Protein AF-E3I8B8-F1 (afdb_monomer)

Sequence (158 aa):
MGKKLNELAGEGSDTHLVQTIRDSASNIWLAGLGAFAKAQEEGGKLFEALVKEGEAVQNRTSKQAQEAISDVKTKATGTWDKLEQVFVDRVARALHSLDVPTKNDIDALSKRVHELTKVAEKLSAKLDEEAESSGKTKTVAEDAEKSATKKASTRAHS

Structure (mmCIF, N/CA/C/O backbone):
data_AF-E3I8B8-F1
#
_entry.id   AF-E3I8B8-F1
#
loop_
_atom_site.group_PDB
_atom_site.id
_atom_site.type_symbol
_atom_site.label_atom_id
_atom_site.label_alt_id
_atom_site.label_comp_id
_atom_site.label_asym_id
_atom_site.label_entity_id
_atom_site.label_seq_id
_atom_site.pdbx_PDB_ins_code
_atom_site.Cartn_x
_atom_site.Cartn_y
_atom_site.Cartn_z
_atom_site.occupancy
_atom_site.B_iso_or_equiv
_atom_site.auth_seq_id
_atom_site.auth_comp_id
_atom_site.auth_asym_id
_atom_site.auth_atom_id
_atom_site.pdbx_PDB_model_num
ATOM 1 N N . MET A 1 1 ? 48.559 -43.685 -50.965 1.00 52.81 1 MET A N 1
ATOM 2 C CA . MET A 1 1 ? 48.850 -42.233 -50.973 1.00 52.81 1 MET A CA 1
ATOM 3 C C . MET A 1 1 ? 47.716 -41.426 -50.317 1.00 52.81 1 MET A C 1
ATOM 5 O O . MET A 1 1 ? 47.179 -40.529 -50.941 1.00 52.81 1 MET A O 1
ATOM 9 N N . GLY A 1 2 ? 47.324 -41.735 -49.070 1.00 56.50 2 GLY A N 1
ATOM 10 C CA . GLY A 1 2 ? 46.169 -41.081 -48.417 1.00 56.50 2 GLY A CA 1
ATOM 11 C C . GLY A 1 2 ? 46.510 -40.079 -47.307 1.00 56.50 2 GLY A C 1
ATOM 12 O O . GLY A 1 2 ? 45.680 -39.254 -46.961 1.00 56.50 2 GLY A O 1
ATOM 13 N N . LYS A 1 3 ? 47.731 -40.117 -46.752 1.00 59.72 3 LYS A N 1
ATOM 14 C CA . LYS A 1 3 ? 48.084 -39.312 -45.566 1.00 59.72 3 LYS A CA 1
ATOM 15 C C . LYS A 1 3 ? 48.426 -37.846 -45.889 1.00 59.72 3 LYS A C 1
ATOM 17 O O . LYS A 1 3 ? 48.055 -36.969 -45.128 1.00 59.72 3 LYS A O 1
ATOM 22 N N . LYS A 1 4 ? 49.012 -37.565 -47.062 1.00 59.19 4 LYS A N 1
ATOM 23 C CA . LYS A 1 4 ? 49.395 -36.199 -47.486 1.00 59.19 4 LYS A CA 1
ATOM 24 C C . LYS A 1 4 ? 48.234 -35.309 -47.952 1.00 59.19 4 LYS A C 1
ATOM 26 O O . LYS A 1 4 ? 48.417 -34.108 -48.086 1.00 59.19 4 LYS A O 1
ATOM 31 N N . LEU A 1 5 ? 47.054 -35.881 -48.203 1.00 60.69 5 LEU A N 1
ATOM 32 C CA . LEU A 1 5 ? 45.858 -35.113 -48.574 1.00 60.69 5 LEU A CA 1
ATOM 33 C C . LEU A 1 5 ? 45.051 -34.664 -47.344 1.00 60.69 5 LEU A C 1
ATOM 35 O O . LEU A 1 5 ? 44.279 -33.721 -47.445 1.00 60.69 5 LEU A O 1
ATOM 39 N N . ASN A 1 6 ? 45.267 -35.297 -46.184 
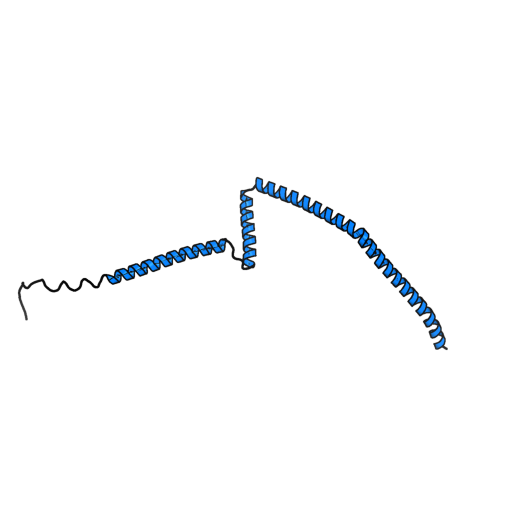1.00 58.81 6 ASN A N 1
ATOM 40 C CA . ASN A 1 6 ? 44.616 -34.921 -44.928 1.00 58.81 6 ASN A CA 1
ATOM 41 C C . ASN A 1 6 ? 45.366 -33.795 -44.185 1.00 58.81 6 ASN A C 1
ATOM 43 O O . ASN A 1 6 ? 44.729 -32.987 -43.524 1.00 58.81 6 ASN A O 1
ATOM 47 N N . GLU A 1 7 ? 46.696 -33.698 -44.325 1.00 58.38 7 GLU A N 1
ATOM 48 C CA . GLU A 1 7 ? 47.500 -32.607 -43.734 1.00 58.38 7 GLU A CA 1
ATOM 49 C C . GLU A 1 7 ? 47.266 -31.248 -44.418 1.00 58.38 7 GLU A C 1
ATOM 51 O O . GLU A 1 7 ? 47.103 -30.246 -43.733 1.00 58.38 7 GLU A O 1
ATOM 56 N N . LEU A 1 8 ? 47.159 -31.192 -45.755 1.00 54.84 8 LEU A N 1
ATOM 57 C CA . LEU A 1 8 ? 46.906 -29.922 -46.461 1.00 54.84 8 LEU A CA 1
ATOM 58 C C . LEU A 1 8 ? 45.460 -29.413 -46.330 1.00 54.84 8 LEU A C 1
ATOM 60 O O . LEU A 1 8 ? 45.217 -28.223 -46.516 1.00 54.84 8 LEU A O 1
ATOM 64 N N . ALA A 1 9 ? 44.501 -30.295 -46.035 1.00 57.97 9 ALA A N 1
ATOM 65 C CA . ALA A 1 9 ? 43.100 -29.915 -45.857 1.00 57.97 9 ALA A CA 1
ATOM 66 C C . ALA A 1 9 ? 42.800 -29.395 -44.437 1.00 57.97 9 ALA A C 1
ATOM 68 O O . ALA A 1 9 ? 41.915 -28.554 -44.285 1.00 57.97 9 ALA A O 1
ATOM 69 N N . GLY A 1 10 ? 43.536 -29.857 -43.417 1.00 55.97 10 GLY A N 1
ATOM 70 C CA . GLY A 1 10 ? 43.347 -29.438 -42.021 1.00 55.97 10 GLY A CA 1
ATOM 71 C C . GLY A 1 10 ? 43.923 -28.053 -41.707 1.00 55.97 10 GLY A C 1
ATOM 72 O O . GLY A 1 10 ? 43.237 -27.204 -41.153 1.00 55.97 10 GLY A O 1
ATOM 73 N N . GLU A 1 11 ? 45.151 -27.757 -42.138 1.00 59.38 11 GLU A N 1
ATOM 74 C CA . GLU A 1 11 ? 45.896 -26.594 -41.618 1.00 59.38 11 GLU A CA 1
ATOM 75 C C . GLU A 1 11 ? 45.363 -25.222 -42.101 1.00 59.38 11 GLU A C 1
ATOM 77 O O . GLU A 1 11 ? 45.380 -24.229 -41.367 1.00 59.38 11 GLU A O 1
ATOM 82 N N . GLY A 1 12 ? 44.821 -25.158 -43.324 1.00 62.03 12 GLY A N 1
ATOM 83 C CA . GLY A 1 12 ? 44.246 -23.930 -43.894 1.00 62.03 12 GLY A CA 1
ATOM 84 C C . GLY A 1 12 ? 42.772 -23.693 -43.548 1.00 62.03 12 GLY A C 1
ATOM 85 O O . GLY A 1 12 ? 42.333 -22.544 -43.470 1.00 62.03 12 GLY A O 1
ATOM 86 N N . SER A 1 13 ? 42.000 -24.760 -43.323 1.00 67.56 13 SER A N 1
ATOM 87 C CA . SER A 1 13 ? 40.562 -24.662 -43.041 1.00 67.56 13 SER A CA 1
ATOM 88 C C . SER A 1 13 ? 40.287 -24.339 -41.573 1.00 67.56 13 SER A C 1
ATOM 90 O O . SER A 1 13 ? 39.441 -23.485 -41.297 1.00 67.56 13 SER A O 1
ATOM 92 N N . ASP A 1 14 ? 41.066 -24.911 -40.649 1.00 75.19 14 ASP A N 1
ATOM 93 C CA . ASP A 1 14 ? 40.971 -24.621 -39.216 1.00 75.19 14 ASP A CA 1
ATOM 94 C C . ASP A 1 14 ? 41.306 -23.153 -38.916 1.00 75.19 14 ASP A C 1
ATOM 96 O O . ASP A 1 14 ? 40.608 -22.495 -38.145 1.00 75.19 14 ASP A O 1
ATOM 100 N N . THR A 1 15 ? 42.310 -22.587 -39.592 1.00 81.44 15 THR A N 1
ATOM 101 C CA . THR A 1 15 ? 42.692 -21.175 -39.419 1.00 81.44 15 THR A CA 1
ATOM 102 C C . THR A 1 15 ? 41.577 -20.220 -39.865 1.00 81.44 15 THR A C 1
ATOM 104 O O . THR A 1 15 ? 41.262 -19.262 -39.156 1.00 81.44 15 THR A O 1
ATOM 107 N N . HIS A 1 16 ? 40.927 -20.500 -40.999 1.00 81.75 16 HIS A N 1
ATOM 108 C CA . HIS A 1 16 ? 39.809 -19.695 -41.504 1.00 81.75 16 HIS A CA 1
ATOM 109 C C . HIS A 1 16 ? 38.545 -19.837 -40.632 1.00 81.75 16 HIS A C 1
ATOM 111 O O . HIS A 1 16 ? 37.828 -18.858 -40.396 1.00 81.75 16 HIS A O 1
ATOM 117 N N . LEU A 1 17 ? 38.283 -21.036 -40.099 1.00 83.62 17 LEU A N 1
ATOM 118 C CA . LEU A 1 17 ? 37.189 -21.270 -39.150 1.00 83.62 17 LEU A CA 1
ATOM 119 C C . LEU A 1 17 ? 37.413 -20.514 -37.838 1.00 83.62 17 LEU A C 1
ATOM 121 O O . LEU A 1 17 ? 36.509 -19.830 -37.357 1.00 83.62 17 LEU A O 1
ATOM 125 N N . VAL A 1 18 ? 38.626 -20.581 -37.287 1.00 89.75 18 VAL A N 1
ATOM 126 C CA . VAL A 1 18 ? 39.001 -19.870 -36.056 1.00 89.75 18 VAL A CA 1
ATOM 127 C C . VAL A 1 18 ? 38.902 -18.353 -36.238 1.00 89.75 18 VAL A C 1
ATOM 129 O O . VAL A 1 18 ? 38.424 -17.666 -35.333 1.00 89.75 18 VAL A O 1
ATOM 132 N N . GLN A 1 19 ? 39.288 -17.821 -37.402 1.00 87.69 19 GLN A N 1
ATOM 133 C CA . GLN A 1 19 ? 39.111 -16.401 -37.728 1.00 87.69 19 GLN A CA 1
ATOM 134 C C . GLN A 1 19 ? 37.629 -16.013 -37.796 1.00 87.69 19 GLN A C 1
ATOM 136 O O . GLN A 1 19 ? 37.218 -15.077 -37.116 1.00 87.69 19 GLN A O 1
ATOM 141 N N . THR A 1 20 ? 36.803 -16.791 -38.497 1.00 90.06 20 THR A N 1
ATOM 142 C CA . THR A 1 20 ? 35.359 -16.517 -38.615 1.00 90.06 20 THR A CA 1
ATOM 143 C C . THR A 1 20 ? 34.651 -16.568 -37.255 1.00 90.06 20 THR A C 1
ATOM 145 O O . THR A 1 20 ? 33.802 -15.727 -36.957 1.00 90.06 20 THR A O 1
ATOM 148 N N . ILE A 1 21 ? 35.013 -17.526 -36.393 1.00 89.88 21 ILE A N 1
ATOM 149 C CA . ILE A 1 21 ? 34.461 -17.632 -35.034 1.00 89.88 21 ILE A CA 1
ATOM 150 C C . ILE A 1 21 ? 34.896 -16.438 -34.180 1.00 89.88 21 ILE A C 1
ATOM 152 O O . ILE A 1 21 ? 34.071 -15.883 -33.455 1.00 89.88 21 ILE A O 1
ATOM 156 N N . ARG A 1 22 ? 36.162 -16.012 -34.268 1.00 90.38 22 ARG A N 1
ATOM 157 C CA . ARG A 1 22 ? 36.659 -14.828 -33.550 1.00 90.38 22 ARG A CA 1
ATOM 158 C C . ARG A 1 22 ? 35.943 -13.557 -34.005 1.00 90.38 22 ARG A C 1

Problem to solve: Take the line that contains "ATOM 127 C C" and every line after it in the material above. Set those lines down exactly and nothing more.

Answer to the problem:
ATOM 127 C C . VAL A 1 18 ? 38.902 -18.353 -36.238 1.00 89.75 18 VAL A C 1
ATOM 129 O O . VAL A 1 18 ? 38.424 -17.666 -35.333 1.00 89.75 18 VAL A O 1
ATOM 132 N N . GLN A 1 19 ? 39.288 -17.821 -37.402 1.00 87.69 19 GLN A N 1
ATOM 133 C CA . GLN A 1 19 ? 39.111 -16.401 -37.728 1.00 87.69 19 GLN A CA 1
ATOM 134 C C . GLN A 1 19 ? 37.629 -16.013 -37.796 1.00 87.69 19 GLN A C 1
ATOM 136 O O . GLN A 1 19 ? 37.218 -15.077 -37.116 1.00 87.69 19 GLN A O 1
ATOM 141 N N . THR A 1 20 ? 36.803 -16.791 -38.497 1.00 90.06 20 THR A N 1
ATOM 142 C CA . THR A 1 20 ? 35.359 -16.517 -38.615 1.00 90.06 20 THR A CA 1
ATOM 143 C C . THR A 1 20 ? 34.651 -16.568 -37.255 1.00 90.06 20 THR A C 1
ATOM 145 O O . THR A 1 20 ? 33.802 -15.727 -36.957 1.00 90.06 20 THR A O 1
ATOM 148 N N . ILE A 1 21 ? 35.013 -17.526 -36.393 1.00 89.88 21 ILE A N 1
ATOM 149 C CA . ILE A 1 21 ? 34.461 -17.632 -35.034 1.00 89.88 21 ILE A CA 1
ATOM 150 C C . ILE A 1 21 ? 34.896 -16.438 -34.180 1.00 89.88 21 ILE A C 1
ATOM 152 O O . ILE A 1 21 ? 34.071 -15.883 -33.455 1.00 89.88 21 ILE A O 1
ATOM 156 N N . ARG A 1 22 ? 36.162 -16.012 -34.268 1.00 90.38 22 ARG A N 1
ATOM 157 C CA . ARG A 1 22 ? 36.659 -14.828 -33.550 1.00 90.38 22 ARG A CA 1
ATOM 158 C C . ARG A 1 22 ? 35.943 -13.557 -34.005 1.00 90.38 22 ARG A C 1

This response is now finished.